BEGIN STUDY MATERIAL

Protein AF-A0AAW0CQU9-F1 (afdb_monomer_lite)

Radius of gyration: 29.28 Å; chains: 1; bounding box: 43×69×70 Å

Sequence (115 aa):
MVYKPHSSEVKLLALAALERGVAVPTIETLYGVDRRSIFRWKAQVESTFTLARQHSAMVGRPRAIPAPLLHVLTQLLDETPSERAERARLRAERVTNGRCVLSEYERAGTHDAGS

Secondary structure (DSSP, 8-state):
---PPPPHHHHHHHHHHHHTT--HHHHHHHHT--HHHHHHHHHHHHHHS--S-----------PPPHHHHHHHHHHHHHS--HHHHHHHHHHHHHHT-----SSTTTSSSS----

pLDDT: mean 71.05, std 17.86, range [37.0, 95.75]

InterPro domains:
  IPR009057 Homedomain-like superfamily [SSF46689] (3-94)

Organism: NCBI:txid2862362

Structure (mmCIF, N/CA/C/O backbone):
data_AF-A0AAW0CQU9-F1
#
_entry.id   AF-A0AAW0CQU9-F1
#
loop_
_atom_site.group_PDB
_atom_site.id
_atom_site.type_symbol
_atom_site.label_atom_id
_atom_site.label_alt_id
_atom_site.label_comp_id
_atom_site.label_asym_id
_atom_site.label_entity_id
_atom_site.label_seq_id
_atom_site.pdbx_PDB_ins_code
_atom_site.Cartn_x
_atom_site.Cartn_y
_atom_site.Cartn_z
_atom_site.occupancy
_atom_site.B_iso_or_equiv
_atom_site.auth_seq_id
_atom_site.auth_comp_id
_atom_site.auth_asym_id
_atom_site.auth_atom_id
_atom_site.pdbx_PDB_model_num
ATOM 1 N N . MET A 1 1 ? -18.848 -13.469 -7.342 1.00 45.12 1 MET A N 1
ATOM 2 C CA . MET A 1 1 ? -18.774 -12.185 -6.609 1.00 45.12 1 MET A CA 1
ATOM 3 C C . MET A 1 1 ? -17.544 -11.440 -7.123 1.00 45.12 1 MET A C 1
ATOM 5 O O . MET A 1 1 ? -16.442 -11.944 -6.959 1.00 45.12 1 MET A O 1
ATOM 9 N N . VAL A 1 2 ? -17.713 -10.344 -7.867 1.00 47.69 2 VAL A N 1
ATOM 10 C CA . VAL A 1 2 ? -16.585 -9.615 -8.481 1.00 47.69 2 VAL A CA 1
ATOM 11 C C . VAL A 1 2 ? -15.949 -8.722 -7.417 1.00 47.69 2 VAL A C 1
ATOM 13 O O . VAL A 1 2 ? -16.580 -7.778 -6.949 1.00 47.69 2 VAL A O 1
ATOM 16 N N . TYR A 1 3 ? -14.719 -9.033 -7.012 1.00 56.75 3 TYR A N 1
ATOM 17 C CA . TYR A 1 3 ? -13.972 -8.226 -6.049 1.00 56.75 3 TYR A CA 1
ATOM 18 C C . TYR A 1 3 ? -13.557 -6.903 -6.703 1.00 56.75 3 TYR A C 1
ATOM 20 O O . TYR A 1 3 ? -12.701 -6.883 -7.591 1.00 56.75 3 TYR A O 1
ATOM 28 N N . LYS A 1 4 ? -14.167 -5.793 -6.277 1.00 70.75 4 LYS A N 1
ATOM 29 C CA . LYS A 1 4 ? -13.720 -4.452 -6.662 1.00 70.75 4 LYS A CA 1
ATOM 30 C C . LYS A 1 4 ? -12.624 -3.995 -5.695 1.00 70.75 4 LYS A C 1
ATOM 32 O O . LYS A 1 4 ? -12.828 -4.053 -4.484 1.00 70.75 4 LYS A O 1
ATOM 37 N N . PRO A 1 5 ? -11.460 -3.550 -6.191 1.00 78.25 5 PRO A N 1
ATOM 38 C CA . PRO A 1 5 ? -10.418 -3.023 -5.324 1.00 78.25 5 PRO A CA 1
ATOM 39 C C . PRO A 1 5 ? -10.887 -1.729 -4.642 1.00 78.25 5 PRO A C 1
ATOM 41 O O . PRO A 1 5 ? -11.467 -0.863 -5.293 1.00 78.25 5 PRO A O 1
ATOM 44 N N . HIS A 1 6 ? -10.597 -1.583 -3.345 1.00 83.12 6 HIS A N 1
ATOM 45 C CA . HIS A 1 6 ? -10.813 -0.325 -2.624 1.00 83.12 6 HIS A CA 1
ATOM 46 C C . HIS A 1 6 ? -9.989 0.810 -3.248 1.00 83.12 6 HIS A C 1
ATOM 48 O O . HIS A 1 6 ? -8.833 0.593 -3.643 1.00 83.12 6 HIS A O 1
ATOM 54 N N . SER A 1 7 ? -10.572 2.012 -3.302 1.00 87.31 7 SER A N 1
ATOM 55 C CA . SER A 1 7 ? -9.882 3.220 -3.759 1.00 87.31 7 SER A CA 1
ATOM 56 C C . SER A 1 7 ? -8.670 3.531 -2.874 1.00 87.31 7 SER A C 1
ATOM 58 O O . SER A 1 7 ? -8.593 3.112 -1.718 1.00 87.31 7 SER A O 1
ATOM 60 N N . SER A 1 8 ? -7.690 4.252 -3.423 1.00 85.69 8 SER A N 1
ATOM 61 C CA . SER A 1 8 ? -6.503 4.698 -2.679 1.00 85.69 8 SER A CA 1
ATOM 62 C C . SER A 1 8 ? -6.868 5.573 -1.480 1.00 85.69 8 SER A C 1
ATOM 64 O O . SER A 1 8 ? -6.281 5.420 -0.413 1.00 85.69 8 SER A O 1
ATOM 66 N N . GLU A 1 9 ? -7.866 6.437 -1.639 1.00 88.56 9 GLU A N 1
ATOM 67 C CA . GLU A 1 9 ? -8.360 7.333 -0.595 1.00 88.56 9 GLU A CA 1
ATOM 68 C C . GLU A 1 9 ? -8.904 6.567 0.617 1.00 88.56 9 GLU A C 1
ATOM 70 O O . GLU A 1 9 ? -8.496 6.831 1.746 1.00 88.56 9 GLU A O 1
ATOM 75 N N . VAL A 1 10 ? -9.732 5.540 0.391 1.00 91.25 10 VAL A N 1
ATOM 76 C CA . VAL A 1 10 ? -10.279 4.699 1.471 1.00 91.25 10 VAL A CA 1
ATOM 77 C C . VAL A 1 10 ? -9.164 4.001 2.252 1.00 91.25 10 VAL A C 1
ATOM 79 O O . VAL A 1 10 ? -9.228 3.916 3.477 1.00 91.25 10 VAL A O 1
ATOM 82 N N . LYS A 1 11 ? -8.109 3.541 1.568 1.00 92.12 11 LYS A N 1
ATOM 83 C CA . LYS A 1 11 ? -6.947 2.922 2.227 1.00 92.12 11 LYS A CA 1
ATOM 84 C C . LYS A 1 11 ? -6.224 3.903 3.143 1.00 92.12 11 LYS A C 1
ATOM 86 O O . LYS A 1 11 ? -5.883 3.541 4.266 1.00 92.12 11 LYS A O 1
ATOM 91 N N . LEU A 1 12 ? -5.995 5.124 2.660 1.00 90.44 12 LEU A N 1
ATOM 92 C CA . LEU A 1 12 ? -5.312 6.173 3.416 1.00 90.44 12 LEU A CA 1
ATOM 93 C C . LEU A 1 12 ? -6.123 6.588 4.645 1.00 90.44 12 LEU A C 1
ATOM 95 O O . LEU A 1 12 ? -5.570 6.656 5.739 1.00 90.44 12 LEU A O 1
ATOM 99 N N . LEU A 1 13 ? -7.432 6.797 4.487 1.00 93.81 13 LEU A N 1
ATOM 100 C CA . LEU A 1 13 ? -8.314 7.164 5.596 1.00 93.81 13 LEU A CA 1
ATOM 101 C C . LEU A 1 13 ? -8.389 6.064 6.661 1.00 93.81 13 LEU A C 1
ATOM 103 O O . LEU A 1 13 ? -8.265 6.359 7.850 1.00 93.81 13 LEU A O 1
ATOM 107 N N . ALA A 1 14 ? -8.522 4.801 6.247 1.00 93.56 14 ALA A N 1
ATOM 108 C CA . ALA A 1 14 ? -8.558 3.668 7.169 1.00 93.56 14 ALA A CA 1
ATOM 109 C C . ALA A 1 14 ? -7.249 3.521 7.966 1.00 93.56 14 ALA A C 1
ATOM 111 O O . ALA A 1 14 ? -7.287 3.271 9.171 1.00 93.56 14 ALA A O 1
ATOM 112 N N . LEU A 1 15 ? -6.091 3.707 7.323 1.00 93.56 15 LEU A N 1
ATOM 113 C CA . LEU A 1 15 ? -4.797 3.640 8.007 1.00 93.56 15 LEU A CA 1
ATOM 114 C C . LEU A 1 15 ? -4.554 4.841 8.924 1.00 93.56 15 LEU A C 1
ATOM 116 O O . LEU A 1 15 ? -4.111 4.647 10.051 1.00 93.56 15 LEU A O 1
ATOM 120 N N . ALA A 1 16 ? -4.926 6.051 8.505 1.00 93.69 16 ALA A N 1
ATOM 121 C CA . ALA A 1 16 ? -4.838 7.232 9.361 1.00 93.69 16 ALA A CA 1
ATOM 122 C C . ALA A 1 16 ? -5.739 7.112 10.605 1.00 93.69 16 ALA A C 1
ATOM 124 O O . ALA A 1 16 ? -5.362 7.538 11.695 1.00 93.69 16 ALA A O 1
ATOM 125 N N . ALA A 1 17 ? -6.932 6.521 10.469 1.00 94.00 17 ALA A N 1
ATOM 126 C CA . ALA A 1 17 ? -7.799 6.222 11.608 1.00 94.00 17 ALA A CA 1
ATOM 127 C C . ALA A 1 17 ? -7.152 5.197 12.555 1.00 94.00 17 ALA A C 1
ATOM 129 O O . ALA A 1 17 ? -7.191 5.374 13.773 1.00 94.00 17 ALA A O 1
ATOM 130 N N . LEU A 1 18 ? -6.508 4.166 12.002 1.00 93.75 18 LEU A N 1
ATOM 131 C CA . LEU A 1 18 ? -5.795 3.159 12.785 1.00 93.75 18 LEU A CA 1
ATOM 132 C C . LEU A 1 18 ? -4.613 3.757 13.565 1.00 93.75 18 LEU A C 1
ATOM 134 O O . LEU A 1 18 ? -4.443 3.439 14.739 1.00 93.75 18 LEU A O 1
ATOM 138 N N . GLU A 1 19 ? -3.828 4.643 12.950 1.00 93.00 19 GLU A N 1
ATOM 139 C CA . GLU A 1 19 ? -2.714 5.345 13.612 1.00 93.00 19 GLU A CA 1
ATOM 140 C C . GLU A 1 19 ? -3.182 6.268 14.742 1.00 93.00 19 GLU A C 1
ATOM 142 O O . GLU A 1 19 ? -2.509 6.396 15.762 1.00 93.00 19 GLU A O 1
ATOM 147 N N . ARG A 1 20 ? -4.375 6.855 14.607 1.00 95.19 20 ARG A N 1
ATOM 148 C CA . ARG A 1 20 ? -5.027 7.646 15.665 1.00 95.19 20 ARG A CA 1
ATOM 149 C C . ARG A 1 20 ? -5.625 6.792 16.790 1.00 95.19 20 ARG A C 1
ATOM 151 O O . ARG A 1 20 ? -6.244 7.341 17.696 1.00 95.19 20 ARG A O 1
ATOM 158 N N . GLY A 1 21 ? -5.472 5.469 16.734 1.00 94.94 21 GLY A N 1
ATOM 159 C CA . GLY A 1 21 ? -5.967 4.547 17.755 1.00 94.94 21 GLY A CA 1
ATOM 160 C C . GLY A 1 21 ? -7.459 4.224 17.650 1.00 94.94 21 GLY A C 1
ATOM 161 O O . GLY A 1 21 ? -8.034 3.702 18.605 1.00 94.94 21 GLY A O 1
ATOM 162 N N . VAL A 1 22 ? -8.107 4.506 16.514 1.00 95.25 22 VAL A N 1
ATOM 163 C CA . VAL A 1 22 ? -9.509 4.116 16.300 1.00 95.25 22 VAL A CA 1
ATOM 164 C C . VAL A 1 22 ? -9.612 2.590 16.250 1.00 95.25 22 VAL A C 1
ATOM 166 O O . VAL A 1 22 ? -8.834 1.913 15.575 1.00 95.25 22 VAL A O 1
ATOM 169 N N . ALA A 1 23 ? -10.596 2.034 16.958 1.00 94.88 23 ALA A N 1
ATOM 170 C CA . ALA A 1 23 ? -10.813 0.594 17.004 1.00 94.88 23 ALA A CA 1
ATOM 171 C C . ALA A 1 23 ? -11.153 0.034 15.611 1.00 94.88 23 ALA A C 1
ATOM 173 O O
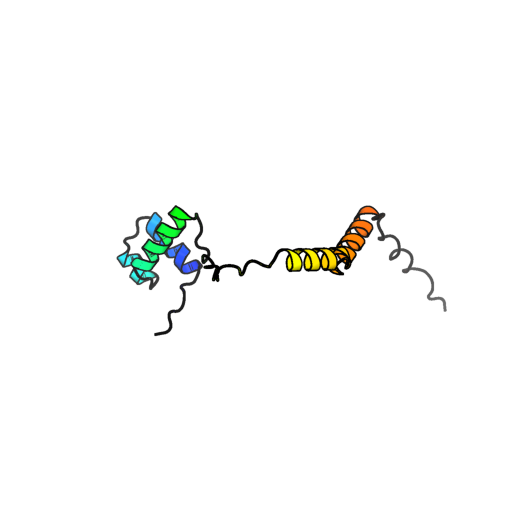 . ALA A 1 23 ? -11.994 0.575 14.894 1.00 94.88 23 ALA A O 1
ATOM 174 N N . VAL A 1 24 ? -10.541 -1.098 15.251 1.00 93.31 24 VAL A N 1
ATOM 175 C CA . VAL A 1 24 ? -10.727 -1.741 13.937 1.00 93.31 24 VAL A CA 1
ATOM 176 C C . VAL A 1 24 ? -12.202 -1.991 13.582 1.00 93.31 24 VAL A C 1
ATOM 178 O O . VAL A 1 24 ? -12.568 -1.627 12.469 1.00 93.31 24 VAL A O 1
ATOM 181 N N . PRO A 1 25 ? -13.078 -2.494 14.479 1.00 95.75 25 PRO A N 1
ATOM 182 C CA . PRO A 1 25 ? -14.501 -2.683 14.158 1.00 95.75 25 PRO A CA 1
ATOM 183 C C . PRO A 1 25 ? -15.216 -1.384 13.744 1.00 95.75 25 PRO A C 1
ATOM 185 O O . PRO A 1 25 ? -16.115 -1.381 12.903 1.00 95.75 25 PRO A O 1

END STUDY MATERIAL

= DIRECTIONS =
Begin with the line above that has "ATOM 132 C C" and continue through the line that has "ATOM 159 C CA", setting each one down exactly. Stop there.

= COMPLETED EXERCISE =
ATOM 132 C C . LEU A 1 18 ? -4.613 3.757 13.565 1.00 93.75 18 LEU A C 1
ATOM 134 O O . LEU A 1 18 ? -4.443 3.439 14.739 1.00 93.75 18 LEU A O 1
ATOM 138 N N . GLU A 1 19 ? -3.828 4.643 12.950 1.00 93.00 19 GLU A N 1
ATOM 139 C CA . GLU A 1 19 ? -2.714 5.345 13.612 1.00 93.00 19 GLU A CA 1
ATOM 140 C C . GLU A 1 19 ? -3.182 6.268 14.742 1.00 93.00 19 GLU A C 1
ATOM 142 O O . GLU A 1 19 ? -2.509 6.396 15.762 1.00 93.00 19 GLU A O 1
ATOM 147 N N . ARG A 1 20 ? -4.375 6.855 14.607 1.00 95.19 20 ARG A N 1
ATOM 148 C CA . ARG A 1 20 ? -5.027 7.646 15.665 1.00 95.19 20 ARG A CA 1
ATOM 149 C C . ARG A 1 20 ? -5.625 6.792 16.790 1.00 95.19 20 ARG A C 1
ATOM 151 O O . ARG A 1 20 ? -6.244 7.341 17.696 1.00 95.19 20 ARG A O 1
ATOM 158 N N . GLY A 1 21 ? -5.472 5.469 16.734 1.00 94.94 21 GLY A N 1
ATOM 159 C CA . GLY A 1 21 ? -5.967 4.547 17.755 1.00 94.94 21 GLY A CA 1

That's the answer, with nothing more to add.